■ EXERCISE BRIEF ■
In the records below, find the line with "ATOM 57 C CA" and repeat exactly every line from it through the line with "ATOM 110 O O". Pictures stay out.

---------- EXCERPTED RECORDS

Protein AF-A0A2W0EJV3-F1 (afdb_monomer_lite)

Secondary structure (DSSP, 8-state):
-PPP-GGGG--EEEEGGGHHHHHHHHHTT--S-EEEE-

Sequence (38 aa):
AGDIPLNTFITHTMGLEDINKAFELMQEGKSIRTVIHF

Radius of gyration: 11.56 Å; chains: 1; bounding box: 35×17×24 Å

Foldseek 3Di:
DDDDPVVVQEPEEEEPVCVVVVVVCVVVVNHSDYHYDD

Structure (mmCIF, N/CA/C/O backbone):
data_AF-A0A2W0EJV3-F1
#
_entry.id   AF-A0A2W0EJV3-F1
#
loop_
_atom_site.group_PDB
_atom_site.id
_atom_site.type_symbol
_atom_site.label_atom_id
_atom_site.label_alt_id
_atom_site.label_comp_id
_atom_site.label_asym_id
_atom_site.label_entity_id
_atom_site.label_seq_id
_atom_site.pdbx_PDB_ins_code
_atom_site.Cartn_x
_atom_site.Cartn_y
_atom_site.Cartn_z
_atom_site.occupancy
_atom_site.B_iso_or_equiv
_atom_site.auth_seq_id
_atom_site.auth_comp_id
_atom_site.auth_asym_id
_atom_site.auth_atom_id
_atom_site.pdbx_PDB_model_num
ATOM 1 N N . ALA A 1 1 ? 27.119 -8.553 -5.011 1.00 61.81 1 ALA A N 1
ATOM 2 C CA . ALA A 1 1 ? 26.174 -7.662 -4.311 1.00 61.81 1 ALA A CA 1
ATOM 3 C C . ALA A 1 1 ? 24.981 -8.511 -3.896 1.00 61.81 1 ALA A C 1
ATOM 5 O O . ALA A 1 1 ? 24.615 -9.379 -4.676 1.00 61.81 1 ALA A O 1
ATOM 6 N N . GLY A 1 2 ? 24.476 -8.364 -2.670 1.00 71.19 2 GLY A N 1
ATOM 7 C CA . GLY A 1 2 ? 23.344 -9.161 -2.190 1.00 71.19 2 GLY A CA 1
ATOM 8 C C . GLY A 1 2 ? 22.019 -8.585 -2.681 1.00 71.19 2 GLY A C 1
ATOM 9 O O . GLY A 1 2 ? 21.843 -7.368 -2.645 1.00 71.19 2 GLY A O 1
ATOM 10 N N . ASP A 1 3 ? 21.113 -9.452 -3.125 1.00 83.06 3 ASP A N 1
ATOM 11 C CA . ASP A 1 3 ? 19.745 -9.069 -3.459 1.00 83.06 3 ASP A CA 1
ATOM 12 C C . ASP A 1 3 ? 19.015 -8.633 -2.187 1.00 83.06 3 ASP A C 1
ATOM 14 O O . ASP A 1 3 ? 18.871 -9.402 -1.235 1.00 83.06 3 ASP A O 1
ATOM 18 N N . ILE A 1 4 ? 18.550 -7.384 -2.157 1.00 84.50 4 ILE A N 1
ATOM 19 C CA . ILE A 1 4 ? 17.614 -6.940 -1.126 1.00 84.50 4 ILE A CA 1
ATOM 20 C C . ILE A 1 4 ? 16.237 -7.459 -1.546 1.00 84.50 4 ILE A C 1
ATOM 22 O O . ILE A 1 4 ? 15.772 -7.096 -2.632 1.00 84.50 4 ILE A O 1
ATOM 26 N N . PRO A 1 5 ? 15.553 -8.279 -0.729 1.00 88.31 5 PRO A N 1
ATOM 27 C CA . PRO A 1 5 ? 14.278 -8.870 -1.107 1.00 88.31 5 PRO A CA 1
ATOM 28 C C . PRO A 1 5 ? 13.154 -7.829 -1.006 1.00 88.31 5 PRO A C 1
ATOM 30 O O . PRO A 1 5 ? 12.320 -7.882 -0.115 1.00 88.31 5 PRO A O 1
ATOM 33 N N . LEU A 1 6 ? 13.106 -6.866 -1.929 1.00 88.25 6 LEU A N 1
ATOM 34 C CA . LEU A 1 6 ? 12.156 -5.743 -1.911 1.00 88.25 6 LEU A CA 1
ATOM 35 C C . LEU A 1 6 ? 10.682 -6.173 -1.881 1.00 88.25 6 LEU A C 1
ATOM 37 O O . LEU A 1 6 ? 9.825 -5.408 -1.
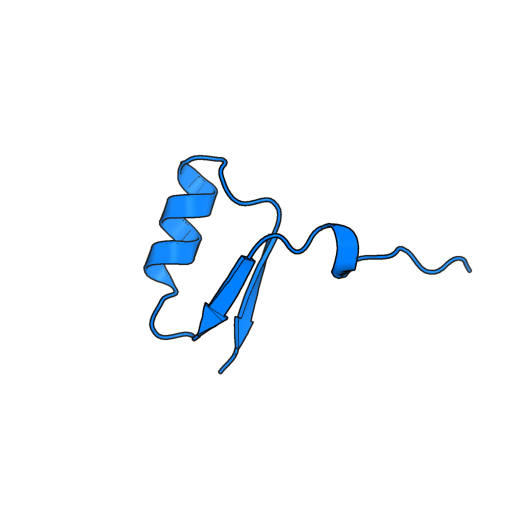435 1.00 88.25 6 LEU A O 1
ATOM 41 N N . ASN A 1 7 ? 10.399 -7.386 -2.352 1.00 91.31 7 ASN A N 1
ATOM 42 C CA . ASN A 1 7 ? 9.060 -7.958 -2.372 1.00 91.31 7 ASN A CA 1
ATOM 43 C C . ASN A 1 7 ? 8.519 -8.253 -0.969 1.00 91.31 7 ASN A C 1
ATOM 45 O O . ASN A 1 7 ? 7.308 -8.239 -0.790 1.00 91.31 7 ASN A O 1
ATOM 49 N N . THR A 1 8 ? 9.377 -8.458 0.037 1.00 93.62 8 THR A N 1
ATOM 50 C CA . THR A 1 8 ? 8.924 -8.716 1.418 1.00 93.62 8 THR A CA 1
ATOM 51 C C . THR A 1 8 ? 8.247 -7.505 2.053 1.00 93.62 8 THR A C 1
ATOM 53 O O . THR A 1 8 ? 7.519 -7.654 3.028 1.00 93.62 8 THR A O 1
ATOM 56 N N . PHE A 1 9 
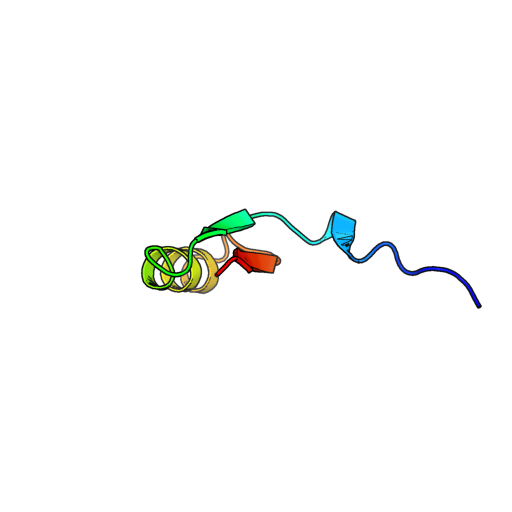? 8.466 -6.311 1.500 1.00 95.06 9 PHE A N 1
ATOM 57 C CA . PHE A 1 9 ? 7.849 -5.078 1.979 1.00 95.06 9 PHE A CA 1
ATOM 58 C C . PHE A 1 9 ? 6.502 -4.782 1.316 1.00 95.06 9 PHE A C 1
ATOM 60 O O . PHE A 1 9 ? 5.811 -3.868 1.757 1.00 95.06 9 PHE A O 1
ATOM 67 N N . ILE A 1 10 ? 6.126 -5.513 0.261 1.00 96.25 10 ILE A N 1
ATOM 68 C CA . ILE A 1 10 ? 4.847 -5.319 -0.429 1.00 96.25 10 ILE A CA 1
ATOM 69 C C . ILE A 1 10 ? 3.745 -5.940 0.425 1.00 96.25 10 ILE A C 1
ATOM 71 O O . ILE A 1 10 ? 3.672 -7.158 0.560 1.00 96.25 10 ILE A O 1
ATOM 75 N N . THR A 1 11 ? 2.880 -5.102 0.995 1.00 97.94 11 THR A N 1
ATOM 76 C CA . THR A 1 11 ? 1.733 -5.563 1.791 1.00 97.94 11 THR A CA 1
ATOM 77 C C . THR A 1 11 ? 0.414 -5.460 1.043 1.00 97.94 11 THR A C 1
ATOM 79 O O . THR A 1 11 ? -0.537 -6.144 1.406 1.00 97.94 11 THR A O 1
ATOM 82 N
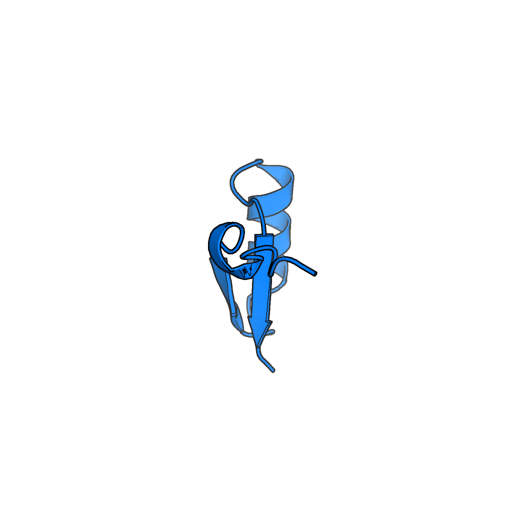 N . HIS A 1 12 ? 0.351 -4.628 0.001 1.00 97.75 12 HIS A N 1
ATOM 83 C CA . HIS A 1 12 ? -0.861 -4.415 -0.781 1.00 97.75 12 HIS A CA 1
ATOM 84 C C . HIS A 1 12 ? -0.558 -4.352 -2.277 1.00 97.75 12 HIS A C 1
ATOM 86 O O . HIS A 1 12 ? 0.469 -3.822 -2.713 1.00 97.75 12 HIS A O 1
ATOM 92 N N . THR A 1 13 ? -1.502 -4.848 -3.066 1.00 97.69 13 THR A N 1
ATOM 93 C CA . THR A 1 13 ? -1.482 -4.784 -4.526 1.00 97.69 13 THR A CA 1
ATOM 94 C C . THR A 1 13 ? -2.900 -4.522 -5.012 1.00 97.69 13 THR A C 1
ATOM 96 O O . THR A 1 13 ? -3.825 -5.180 -4.540 1.00 97.69 13 THR A O 1
ATOM 99 N N . MET A 1 14 ? -3.082 -3.542 -5.895 1.00 97.75 14 MET A N 1
ATOM 100 C CA . MET A 1 14 ? -4.398 -3.143 -6.415 1.00 97.75 14 MET A CA 1
ATOM 101 C C . MET A 1 14 ? -4.275 -2.448 -7.779 1.00 97.75 14 MET A C 1
ATOM 103 O O . MET A 1 14 ? -3.161 -2.150 -8.222 1.00 97.75 14 MET A O 1
ATOM 107 N N . GLY A 1 15 ? -5.404 -2.225 -8.450 1.00 98.06 15 GLY A N 1
ATOM 108 C CA . GLY A 1 15 ? -5.473 -1.483 -9.710 1.00 98.06 15 GLY A CA 1
ATOM 109 C C . GLY A 1 15 ? -5.462 0.038 -9.512 1.00 98.06 15 GLY A C 1
ATOM 110 O O . GLY A 1 15 ? -5.605 0.539 -8.391 1.00 98.06 15 GLY A O 1
ATOM 111 N N . LEU A 1 16 ? -5.268 0.787 -10.601 1.00 97.88 16 LEU A N 1
ATOM 112 C CA . LEU A 1 16 ? -5.269 2.257 -10.592 1.00 97.88 16 LEU A CA 1
ATOM 113 C C . LEU A 1 16 ? -6.622 2.846 -10.156 1.00 97.88 16 LEU A C 1
ATOM 115 O O . LEU A 1 16 ? -6.662 3.922 -9.558 1.00 97.88 16 LEU A O 1
ATOM 119 N N . GLU A 1 17 ? -7.719 2.141 -10.412 1.00 98.12 17 GLU A N 1
ATOM 120 C CA . GLU A 1 17 ? -9.077 2.486 -9.985 1.00 98.12 17 GLU A CA 1
ATOM 121 C C . GLU A 1 17 ? -9.204 2.652 -8.462 1
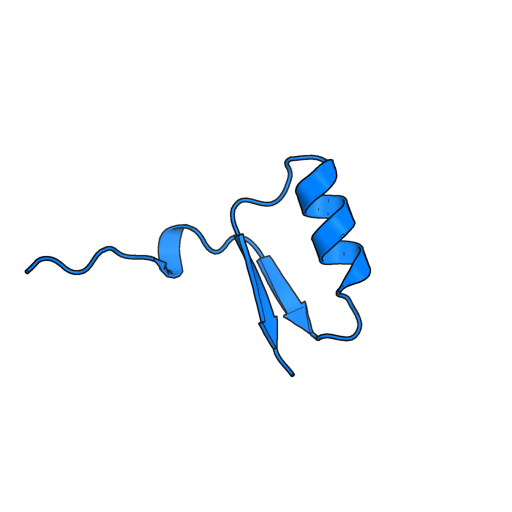.00 98.12 17 GLU A C 1
ATOM 123 O O . GLU A 1 17 ? -9.982 3.485 -7.996 1.00 98.12 17 GLU A O 1
ATOM 128 N N . ASP A 1 18 ? -8.372 1.944 -7.695 1.00 97.88 18 ASP A N 1
ATOM 129 C CA . ASP A 1 18 ? -8.394 1.922 -6.232 1.00 97.88 18 ASP A CA 1
ATOM 130 C C . ASP A 1 18 ? -7.330 2.838 -5.602 1.00 97.88 18 ASP A C 1
ATOM 132 O O . ASP A 1 18 ? -7.025 2.735 -4.412 1.00 97.88 18 ASP A O 1
ATOM 136 N N . ILE A 1 19 ? -6.756 3.780 -6.359 1.00 97.62 19 ILE A N 1
ATOM 137 C CA . ILE A 1 19 ? -5.648 4.624 -5.879 1.00 97.62 19 ILE A CA 1
ATOM 138 C C . ILE A 1 19 ? -5.976 5.387 -4.586 1.00 97.62 19 ILE A C 1
ATOM 140 O O . ILE A 1 19 ? -5.133 5.508 -3.696 1.00 97.62 19 ILE A O 1
ATOM 144 N N . ASN A 1 20 ? -7.219 5.848 -4.429 1.00 98.06 20 ASN A N 1
ATOM 145 C CA . ASN A 1 20 ? -7.650 6.524 -3.205 1.00 98.06 20 ASN A CA 1
ATOM 146 C C . ASN A 1 20 ? -7.601 5.586 -1.994 1.00 98.06 20 ASN A C 1
ATOM 148 O O . ASN A 1 20 ? -7.210 6.011 -0.906 1.00 98.06 20 ASN A O 1
ATOM 152 N N . LYS A 1 21 ? -7.890 4.293 -2.186 1.00 98.19 21 LYS A N 1
ATOM 153 C CA . LYS A 1 21 ? -7.785 3.305 -1.114 1.00 98.19 21 LYS A CA 1
ATOM 154 C C . LYS A 1 21 ? -6.340 3.103 -
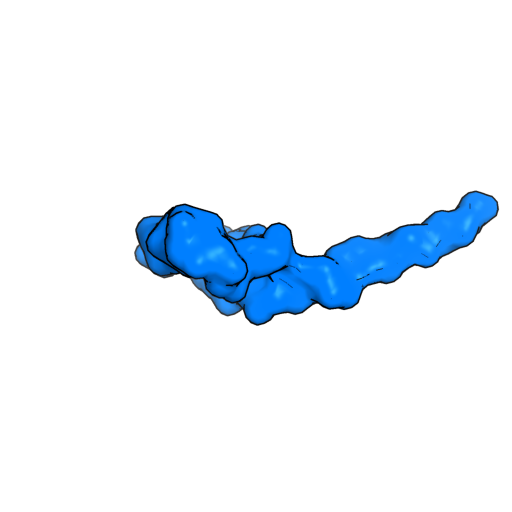0.666 1.00 98.19 21 LYS A C 1
ATOM 156 O O . LYS A 1 21 ? -6.082 2.952 0.529 1.00 98.19 21 LYS A O 1
ATOM 161 N N . ALA A 1 22 ? -5.388 3.142 -1.598 1.00 98.06 22 ALA A N 1
ATOM 162 C CA . ALA A 1 22 ? -3.966 3.084 -1.267 1.00 98.06 22 ALA A CA 1
ATOM 163 C C . ALA A 1 22 ? -3.540 4.260 -0.370 1.00 98.06 22 ALA A C 1
ATOM 165 O O . ALA A 1 22 ? -2.804 4.050 0.599 1.00 98.06 22 ALA A O 1
ATOM 166 N N . PHE A 1 23 ? -4.030 5.473 -0.653 1.00 98.25 23 PHE A N 1
ATOM 167 C CA . PHE A 1 23 ? -3.752 6.658 0.163 1.00 98.25 23 PHE A CA 1
ATOM 168 C C . PHE A 1 23 ? -4.361 6.566 1.566 1.00 98.25 23 PHE A C 1
ATOM 170 O O . PHE A 1 23 ? -3.665 6.860 2.538 1.00 98.25 23 PHE A O 1
ATOM 177 N N . GLU A 1 24 ? -5.606 6.100 1.695 1.00 98.50 24 GLU A N
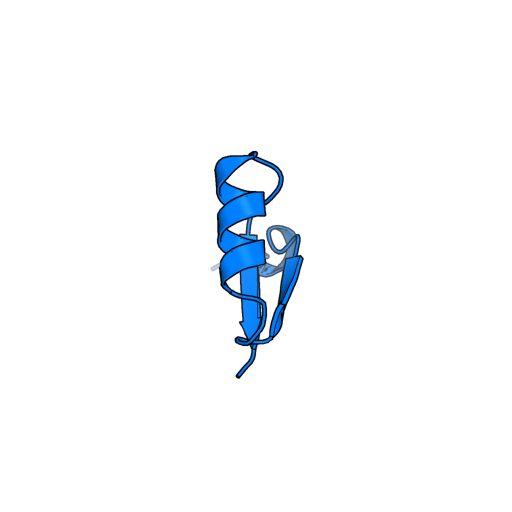 1
ATOM 178 C CA . GLU A 1 24 ? -6.235 5.861 3.004 1.00 98.50 24 GLU A CA 1
ATOM 179 C C . GLU A 1 24 ? -5.403 4.899 3.862 1.00 98.50 24 GLU A C 1
ATOM 181 O O . GLU A 1 24 ? -5.069 5.204 5.006 1.00 98.50 24 GLU A O 1
ATOM 186 N N . LEU A 1 25 ? -5.003 3.754 3.296 1.00 98.31 25 LEU A N 1
ATOM 187 C CA . LEU A 1 25 ? -4.209 2.750 4.010 1.00 98.31 25 LEU A CA 1
ATOM 188 C C . LEU A 1 25 ? -2.842 3.292 4.439 1.00 98.31 25 LEU A C 1
ATOM 190 O O . LEU A 1 25 ? -2.354 2.939 5.513 1.00 98.31 25 LEU A O 1
ATOM 194 N N . MET A 1 26 ? -2.222 4.149 3.625 1.00 97.25 26 MET A N 1
ATOM 195 C CA . MET A 1 26 ? -0.973 4.825 3.980 1.00 97.25 26 MET A CA 1
ATOM 196 C C . MET A 1 26 ? -1.178 5.801 5.144 1.00 97.25 26 MET A C 1
ATOM 198 O O . MET A 1 26 ? -0.401 5.784 6.097 1.00 97.25 26 MET A O 1
ATOM 202 N N . GLN A 1 27 ? -2.230 6.618 5.100 1.00 97.88 27 GLN A N 1
ATOM 203 C CA . GLN A 1 27 ? -2.516 7.613 6.134 1.00 97.88 27 GLN A CA 1
ATOM 204 C C . GLN A 1 27 ? -2.920 6.978 7.471 1.00 97.88 27 GLN A C 1
ATOM 206 O O . GLN A 1 27 ? -2.566 7.490 8.530 1.00 97.88 27 GLN A O 1
ATOM 211 N N . GLU A 1 28 ? -3.598 5.832 7.436 1.00 98.19 28 GLU A N 1
ATOM 212 C CA . GLU A 1 28 ? -3.942 5.044 8.624 1.00 98.19 28 GLU A CA 1
ATOM 213 C C . GLU A 1 28 ? -2.766 4.214 9.174 1.00 98.19 28 GLU A C 1
ATOM 215 O O . GLU A 1 28 ? -2.922 3.528 10.184 1.00 98.19 28 GLU A O 1
ATOM 220 N N . GLY A 1 29 ? -1.599 4.227 8.516 1.00 97.69 29 GLY A N 1
ATOM 221 C CA . GLY A 1 29 ? -0.443 3.408 8.900 1.00 97.69 29 GLY A CA 1
ATOM 222 C C . GLY A 1 29 ? -0.644 1.905 8.671 1.00 97.69 29 GLY A C 1
ATOM 223 O O . GLY A 1 29 ? 0.064 1.085 9.250 1.00 97.69 29 GLY A O 1
ATOM 224 N N . LYS A 1 30 ? -1.615 1.528 7.834 1.00 98.06 30 LYS A N 1
ATOM 225 C CA . LYS A 1 30 ? -1.938 0.138 7.479 1.00 98.06 30 LYS A CA 1
ATOM 226 C C . LYS A 1 30 ? -1.194 -0.355 6.241 1.00 98.06 30 LYS A C 1
ATOM 228 O O . LYS A 1 30 ? -1.259 -1.540 5.930 1.00 98.06 30 LYS A O 1
ATOM 233 N N . SER A 1 31 ? -0.478 0.520 5.537 1.00 97.69 31 SER A N 1
ATOM 234 C CA . SER A 1 31 ? 0.383 0.146 4.416 1.00 97.69 31 SER A CA 1
ATOM 235 C C . SER A 1 31 ? 1.858 0.308 4.772 1.00 97.69 31 SER A C 1
ATOM 237 O O . SER A 1 31 ? 2.262 1.328 5.325 1.00 97.69 31 SER A O 1
ATOM 239 N N . ILE A 1 32 ? 2.659 -0.698 4.412 1.00 96.50 32 ILE A N 1
ATOM 240 C CA . ILE A 1 32 ? 4.124 -0.593 4.369 1.00 96.50 32 ILE A CA 1
ATOM 241 C C . ILE A 1 32 ? 4.532 -0.214 2.944 1.00 96.50 32 ILE A C 1
ATOM 243 O O . ILE A 1 32 ? 5.294 0.728 2.738 1.00 96.50 32 ILE A O 1
ATOM 247 N N . ARG A 1 33 ? 3.992 -0.929 1.948 1.00 96.75 33 ARG A N 1
ATOM 248 C CA . ARG A 1 33 ? 4.150 -0.613 0.529 1.00 96.75 33 ARG A CA 1
ATOM 249 C C . ARG A 1 33 ? 2.971 -1.164 -0.261 1.00 96.75 33 ARG A C 1
ATOM 251 O O . ARG A 1 33 ? 2.669 -2.357 -0.184 1.00 96.75 33 ARG A O 1
ATOM 258 N N . THR A 1 34 ? 2.369 -0.299 -1.067 1.00 97.88 34 THR A N 1
ATOM 259 C CA . THR A 1 34 ? 1.339 -0.667 -2.040 1.00 97.88 34 THR A CA 1
ATOM 260 C C . THR A 1 34 ? 1.934 -0.630 -3.446 1.00 97.88 34 THR A C 1
ATOM 262 O O . THR A 1 34 ? 2.638 0.319 -3.792 1.00 97.88 34 THR A O 1
ATOM 265 N N . VAL A 1 35 ? 1.663 -1.651 -4.256 1.00 97.62 35 VAL A N 1
ATOM 266 C CA . VAL A 1 35 ? 1.978 -1.672 -5.694 1.00 97.62 35 VAL A CA 1
ATOM 267 C C . VAL A 1 35 ? 0.691 -1.470 -6.488 1.00 97.62 35 VAL A C 1
ATOM 269 O O . VAL A 1 35 ? -0.305 -2.139 -6.223 1.00 97.62 35 VAL A O 1
ATOM 272 N N . ILE A 1 36 ? 0.725 -0.543 -7.447 1.00 97.56 36 ILE A N 1
ATOM 273 C CA . ILE A 1 36 ? -0.396 -0.235 -8.339 1.00 97.56 36 ILE A CA 1
ATOM 274 C C . ILE A 1 36 ? -0.112 -0.827 -9.718 1.00 97.56 36 ILE A C 1
ATOM 276 O O . ILE A 1 36 ? 0.970 -0.607 -10.268 1.00 97.56 36 ILE A O 1
ATOM 280 N N . HIS A 1 37 ? -1.076 -1.565 -10.260 1.00 95.62 37 HIS A N 1
ATOM 281 C CA . HIS A 1 37 ? -1.054 -2.070 -11.632 1.00 95.62 37 HIS A CA 1
ATOM 282 C C . HIS A 1 37 ? -1.971 -1.225 -12.529 1.00 95.62 37 HIS A C 1
ATOM 284 O O . HIS A 1 37 ? -3.006 -0.743 -12.070 1.00 95.62 37 HIS A O 1
ATOM 290 N N . PHE A 1 38 ? -1.551 -1.028 -13.783 1.00 88.56 38 PHE A N 1
ATOM 291 C CA . PHE A 1 38 ? -2.279 -0.282 -14.816 1.00 88.56 38 PHE A CA 1
ATOM 292 C C . PHE A 1 38 ? -3.146 -1.201 -15.672 1.00 88.56 38 PHE A C 1
ATOM 294 O O . PHE A 1 38 ? -2.705 -2.351 -15.908 1.00 88.56 38 PHE A O 1
#

InterPro domains:
  IPR011032 GroES-like superfamily [SSF50129] (2-38)

pLDDT: mean 94.23, std 7.71, range [61.81, 98.5]

Organism: Pseudomonas jessenii (NCBI:txid77298)

--------------------

■ RESPONSE AREA ■
ATOM 57 C CA . PHE A 1 9 ? 7.849 -5.078 1.979 1.00 95.06 9 PHE A CA 1
ATOM 58 C C . PHE A 1 9 ? 6.502 -4.782 1.316 1.00 95.06 9 PHE A C 1
ATOM 60 O O . PHE A 1 9 ? 5.811 -3.868 1.757 1.00 95.06 9 PHE A O 1
ATOM 67 N N . ILE A 1 10 ? 6.126 -5.513 0.261 1.00 96.25 10 ILE A N 1
ATOM 68 C CA . ILE A 1 10 ? 4.847 -5.319 -0.429 1.00 96.25 10 ILE A CA 1
ATOM 69 C C . ILE A 1 10 ? 3.745 -5.940 0.425 1.00 96.25 10 ILE A C 1
ATOM 71 O O . ILE A 1 10 ? 3.672 -7.158 0.560 1.00 96.25 10 ILE A O 1
ATOM 75 N N . THR A 1 11 ? 2.880 -5.102 0.995 1.00 97.94 11 THR A N 1
ATOM 76 C CA . THR A 1 11 ? 1.733 -5.563 1.791 1.00 97.94 11 THR A CA 1
ATOM 77 C C . THR A 1 11 ? 0.414 -5.460 1.043 1.00 97.94 11 THR A C 1
ATOM 79 O O . THR A 1 11 ? -0.537 -6.144 1.406 1.00 97.94 11 THR A O 1
ATOM 82 N
 N . HIS A 1 12 ? 0.351 -4.628 0.001 1.00 97.75 12 HIS A N 1
ATOM 83 C CA . HIS A 1 12 ? -0.861 -4.415 -0.781 1.00 97.75 12 HIS A CA 1
ATOM 84 C C . HIS A 1 12 ? -0.558 -4.352 -2.277 1.00 97.75 12 HIS A C 1
ATOM 86 O O . HIS A 1 12 ? 0.469 -3.822 -2.713 1.00 97.75 12 HIS A O 1
ATOM 92 N N . THR A 1 13 ? -1.502 -4.848 -3.066 1.00 97.69 13 THR A N 1
ATOM 93 C CA . THR A 1 13 ? -1.482 -4.784 -4.526 1.00 97.69 13 THR A CA 1
ATOM 94 C C . THR A 1 13 ? -2.900 -4.522 -5.012 1.00 97.69 13 THR A C 1
ATOM 96 O O . THR A 1 13 ? -3.825 -5.180 -4.540 1.00 97.69 13 THR A O 1
ATOM 99 N N . MET A 1 14 ? -3.082 -3.542 -5.895 1.00 97.75 14 MET A N 1
ATOM 100 C CA . MET A 1 14 ? -4.398 -3.143 -6.415 1.00 97.75 14 MET A CA 1
ATOM 101 C C . MET A 1 14 ? -4.275 -2.448 -7.779 1.00 97.75 14 MET A C 1
ATOM 103 O O . MET A 1 14 ? -3.161 -2.150 -8.222 1.00 97.75 14 MET A O 1
ATOM 107 N N . GLY A 1 15 ? -5.404 -2.225 -8.450 1.00 98.06 15 GLY A N 1
ATOM 108 C CA . GLY A 1 15 ? -5.473 -1.483 -9.710 1.00 98.06 15 GLY A CA 1
ATOM 109 C C . GLY A 1 15 ? -5.462 0.038 -9.512 1.00 98.06 15 GLY A C 1
ATOM 110 O O . GLY A 1 15 ? -5.605 0.539 -8.391 1.00 98.06 15 GLY A O 1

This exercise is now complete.